Firth has been as likely to play a loser at love. He was famously betrayed by wife Kristin Scott Thomas in "The English Patient" and fiancée Gwyneth Paltrow in "Shakespeare in Love."

"The directions I take are somewhat eccentric and oblique, but I can only do it as I see it," says Firth, who spent the first four years of his life in Nigeria. "I daresay there are a lot more cuckolds and losers and stuffed shirts on the way."

Well, maybe after his next role. In "Hope Springs," due this fall, Firth plays an artist who flees England for the United States to mend his broken heart and winds up with both Minnie Driver and Heather Graham vying for him.

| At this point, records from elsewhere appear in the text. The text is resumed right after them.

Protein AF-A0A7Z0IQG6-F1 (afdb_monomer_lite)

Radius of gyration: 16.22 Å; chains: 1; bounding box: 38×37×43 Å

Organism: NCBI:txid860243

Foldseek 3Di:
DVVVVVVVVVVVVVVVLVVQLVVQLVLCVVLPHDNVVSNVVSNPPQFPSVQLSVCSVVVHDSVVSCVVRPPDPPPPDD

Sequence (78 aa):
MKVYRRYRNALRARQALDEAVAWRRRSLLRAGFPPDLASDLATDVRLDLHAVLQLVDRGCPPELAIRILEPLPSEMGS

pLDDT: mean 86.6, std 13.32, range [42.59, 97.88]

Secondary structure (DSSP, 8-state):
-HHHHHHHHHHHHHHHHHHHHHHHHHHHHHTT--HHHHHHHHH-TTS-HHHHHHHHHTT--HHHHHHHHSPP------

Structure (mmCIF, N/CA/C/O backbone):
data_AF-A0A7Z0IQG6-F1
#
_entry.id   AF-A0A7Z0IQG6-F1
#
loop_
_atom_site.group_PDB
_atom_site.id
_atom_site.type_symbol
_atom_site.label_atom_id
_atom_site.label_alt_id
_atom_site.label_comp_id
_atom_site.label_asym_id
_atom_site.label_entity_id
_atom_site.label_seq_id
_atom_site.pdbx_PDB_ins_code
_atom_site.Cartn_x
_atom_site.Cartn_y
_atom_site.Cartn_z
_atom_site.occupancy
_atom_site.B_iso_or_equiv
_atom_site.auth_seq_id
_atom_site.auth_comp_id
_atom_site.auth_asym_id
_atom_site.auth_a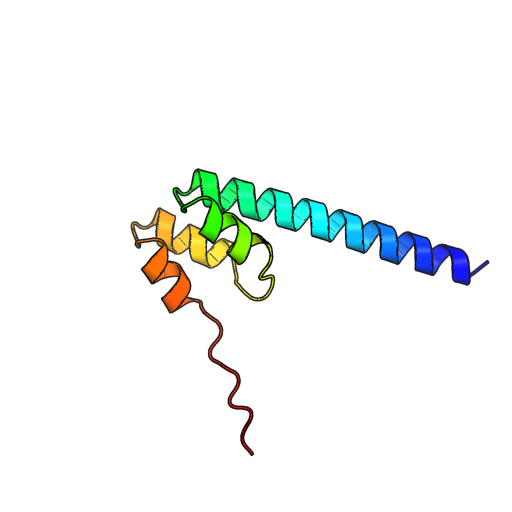tom_id
_atom_site.pdbx_PDB_model_num
ATOM 1 N N . MET A 1 1 ? 24.217 -8.598 -30.921 1.00 60.09 1 MET A N 1
ATOM 2 C CA . MET A 1 1 ? 22.886 -7.940 -30.825 1.00 60.09 1 MET A CA 1
ATOM 3 C C . MET A 1 1 ? 21.883 -8.557 -29.827 1.00 60.09 1 MET A C 1
ATOM 5 O O . MET A 1 1 ? 20.915 -7.886 -29.503 1.00 60.09 1 MET A O 1
ATOM 9 N N . LYS A 1 2 ? 22.068 -9.778 -29.285 1.00 57.44 2 LYS A N 1
ATOM 10 C CA . LYS A 1 2 ? 21.151 -10.359 -28.265 1.00 57.44 2 LYS A CA 1
ATOM 11 C C . LYS A 1 2 ? 21.302 -9.747 -26.861 1.00 57.44 2 LYS A C 1
ATOM 13 O O . LYS A 1 2 ? 20.330 -9.643 -26.120 1.00 57.44 2 LYS A O 1
ATOM 18 N N . VAL A 1 3 ? 22.508 -9.286 -26.533 1.00 62.12 3 VAL A N 1
ATOM 19 C CA . VAL A 1 3 ? 22.869 -8.703 -25.231 1.00 62.12 3 VAL A CA 1
ATOM 20 C C . VAL A 1 3 ? 22.089 -7.405 -24.954 1.00 62.12 3 VAL A C 1
ATOM 22 O O . VAL A 1 3 ? 21.469 -7.273 -23.905 1.00 62.12 3 VAL A O 1
ATOM 25 N N . TYR A 1 4 ? 21.985 -6.506 -25.940 1.00 61.47 4 TYR A N 1
ATOM 26 C CA . TYR A 1 4 ? 21.295 -5.210 -25.807 1.00 61.47 4 TYR A CA 1
ATOM 27 C C . TYR A 1 4 ? 19.784 -5.338 -25.516 1.00 61.47 4 TYR A C 1
ATOM 29 O O . TYR A 1 4 ? 19.204 -4.519 -24.805 1.00 61.47 4 TYR A O 1
ATOM 37 N N . ARG A 1 5 ? 19.130 -6.400 -26.015 1.00 67.62 5 ARG A N 1
ATOM 38 C CA . ARG A 1 5 ? 17.700 -6.667 -25.762 1.00 67.62 5 ARG A CA 1
ATOM 39 C C . ARG A 1 5 ? 17.445 -7.061 -24.302 1.00 67.62 5 ARG A C 1
ATOM 41 O O . ARG A 1 5 ? 16.425 -6.678 -23.740 1.00 67.62 5 ARG A O 1
ATOM 48 N N . ARG A 1 6 ? 18.389 -7.777 -23.678 1.00 66.44 6 ARG A N 1
ATOM 49 C CA . ARG A 1 6 ? 18.297 -8.225 -22.279 1.00 66.44 6 ARG A CA 1
ATOM 50 C C . ARG A 1 6 ? 18.400 -7.045 -21.305 1.00 66.44 6 ARG A C 1
ATOM 52 O O . ARG A 1 6 ? 17.578 -6.948 -20.401 1.00 66.44 6 ARG A O 1
ATOM 59 N N . TYR A 1 7 ? 19.311 -6.101 -21.562 1.00 71.94 7 TYR A N 1
ATOM 60 C CA . TYR A 1 7 ? 19.426 -4.854 -20.791 1.00 71.94 7 TYR A CA 1
ATOM 61 C C . TYR A 1 7 ? 18.176 -3.972 -20.903 1.00 71.94 7 TYR A C 1
ATOM 63 O O . TYR A 1 7 ? 17.667 -3.501 -19.889 1.00 71.94 7 TYR A O 1
ATOM 71 N N . ARG A 1 8 ? 17.618 -3.803 -22.113 1.00 78.56 8 ARG A N 1
ATOM 72 C CA . ARG A 1 8 ? 16.363 -3.048 -22.299 1.00 78.56 8 ARG A CA 1
ATOM 73 C C . ARG A 1 8 ? 15.186 -3.669 -21.543 1.00 78.56 8 ARG A C 1
ATOM 75 O O . ARG A 1 8 ? 14.366 -2.931 -21.008 1.00 78.56 8 ARG A O 1
ATOM 82 N N . ASN A 1 9 ? 15.102 -4.998 -21.482 1.00 89.44 9 ASN A N 1
ATOM 83 C CA . ASN A 1 9 ? 14.051 -5.676 -20.722 1.00 89.44 9 ASN A CA 1
ATOM 84 C C . ASN A 1 9 ? 14.223 -5.485 -19.210 1.00 89.44 9 ASN A C 1
ATOM 86 O O . ASN A 1 9 ? 13.240 -5.220 -18.529 1.00 89.44 9 ASN A O 1
ATOM 90 N N . ALA A 1 10 ? 15.455 -5.557 -18.700 1.00 86.75 10 ALA A N 1
ATOM 91 C CA . ALA A 1 10 ? 15.740 -5.319 -17.287 1.00 86.75 10 ALA A CA 1
ATOM 92 C C . ALA A 1 10 ? 15.399 -3.880 -16.861 1.00 86.75 10 ALA A C 1
ATOM 94 O O . ALA A 1 10 ? 14.759 -3.687 -15.832 1.00 86.75 10 ALA A O 1
ATOM 95 N N . LEU A 1 11 ? 15.747 -2.879 -17.679 1.00 90.12 11 LEU A N 1
ATOM 96 C CA . LEU A 1 11 ? 15.412 -1.480 -17.395 1.00 90.12 11 LEU A CA 1
ATOM 97 C C . LEU A 1 11 ? 13.896 -1.250 -17.364 1.00 90.12 11 LEU A C 1
ATOM 99 O O . LEU A 1 11 ? 13.392 -0.597 -16.459 1.00 90.12 11 LEU A O 1
ATOM 103 N N . ARG A 1 12 ? 13.159 -1.834 -18.316 1.00 91.69 12 ARG A N 1
ATOM 104 C CA . ARG A 1 12 ? 11.690 -1.760 -18.333 1.00 91.69 12 ARG A CA 1
ATOM 105 C C . ARG A 1 12 ? 11.063 -2.445 -17.126 1.00 91.69 12 ARG A C 1
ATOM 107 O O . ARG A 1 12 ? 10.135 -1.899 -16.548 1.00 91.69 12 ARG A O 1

Firth, who has a 14-month-old son with his wife and an 11-year-old son with Meg Tilly, his "Valmont" co-star, approaches work the way a husband and father would.

"You can't quite indulge the artistic choices that you might have when you were younger," he says. "You hope you can get a well-paid job in something that's also good. That's not always an option.

"Peter O'Toole (his co-star in 1990's 'Wings of Fame') used to say to me, 'One for show, one for dough.' I said to him, 'Which one are we doing now?' He said, 'Dough.' "

Firth is "unemployed" at the moment and enjoying life at home in England with his wife and son.

"As a young person, like most young people, I would have utterly shunned the idea of anything comfortable and bourgeois, but as time has gone on, I've started to feel a need for it really," he says. He doesn't do anything really outrageous, like dusting or gardening.

"I kind of want to have it there already and have somebody else do it all," he admits. "I think it's Raul Julia in 'The Addams Family,' when his child is born, who says, 'The exquisite joy of having children and then paying somebody else to raise them.' "

Firth says he's perfectly willing to relax when he's not working and not look for creative outlets other than acting.

"My ability at anything else is so limited that it's embarrassing to even talk about it," he says. "I have my little hobbies just like everyone else. I like to play the guitar badly. I play the piano even worse. I read, slowly and laboriously. I try to write. It's not how I spend my days, trying to do other creative things."

Ironically, director Oliver Parker made him play guitar and sing in "The Importance of Being Earnest."

"I actually desperately hoped it might lead me on another career direction," he says dryly. "I would get discovered and the world would fall in love with my singing voice. The offers for the 'Oklahoma!' revival would come rushing in. It hasn't worked out.

"I studied very, very hard and very intensely on the guitar . . . to try to distract from the limitations of my vocal abilities. It didn't work really. The whole abiding impression is of one big limitation. But I studied very hard, and Rupert caught me at it and mocked me mercilessly."

Firth had worked with Everett before, way back in his 1984 film debut, "Another Country."

"Rupert's got a memory of me playing the guitar endlessly when we worked together the first time," says Firth. "I don't remember this at all. I do not believe I ever brought a guitar onto the set of 'Another Country.'

"His memory of me is as a kind of earnest socialist hippie, endlessly strumming the guitar and determined to give the first $500 that I ever earned in my life away to charity. Nothing could be more ghastly."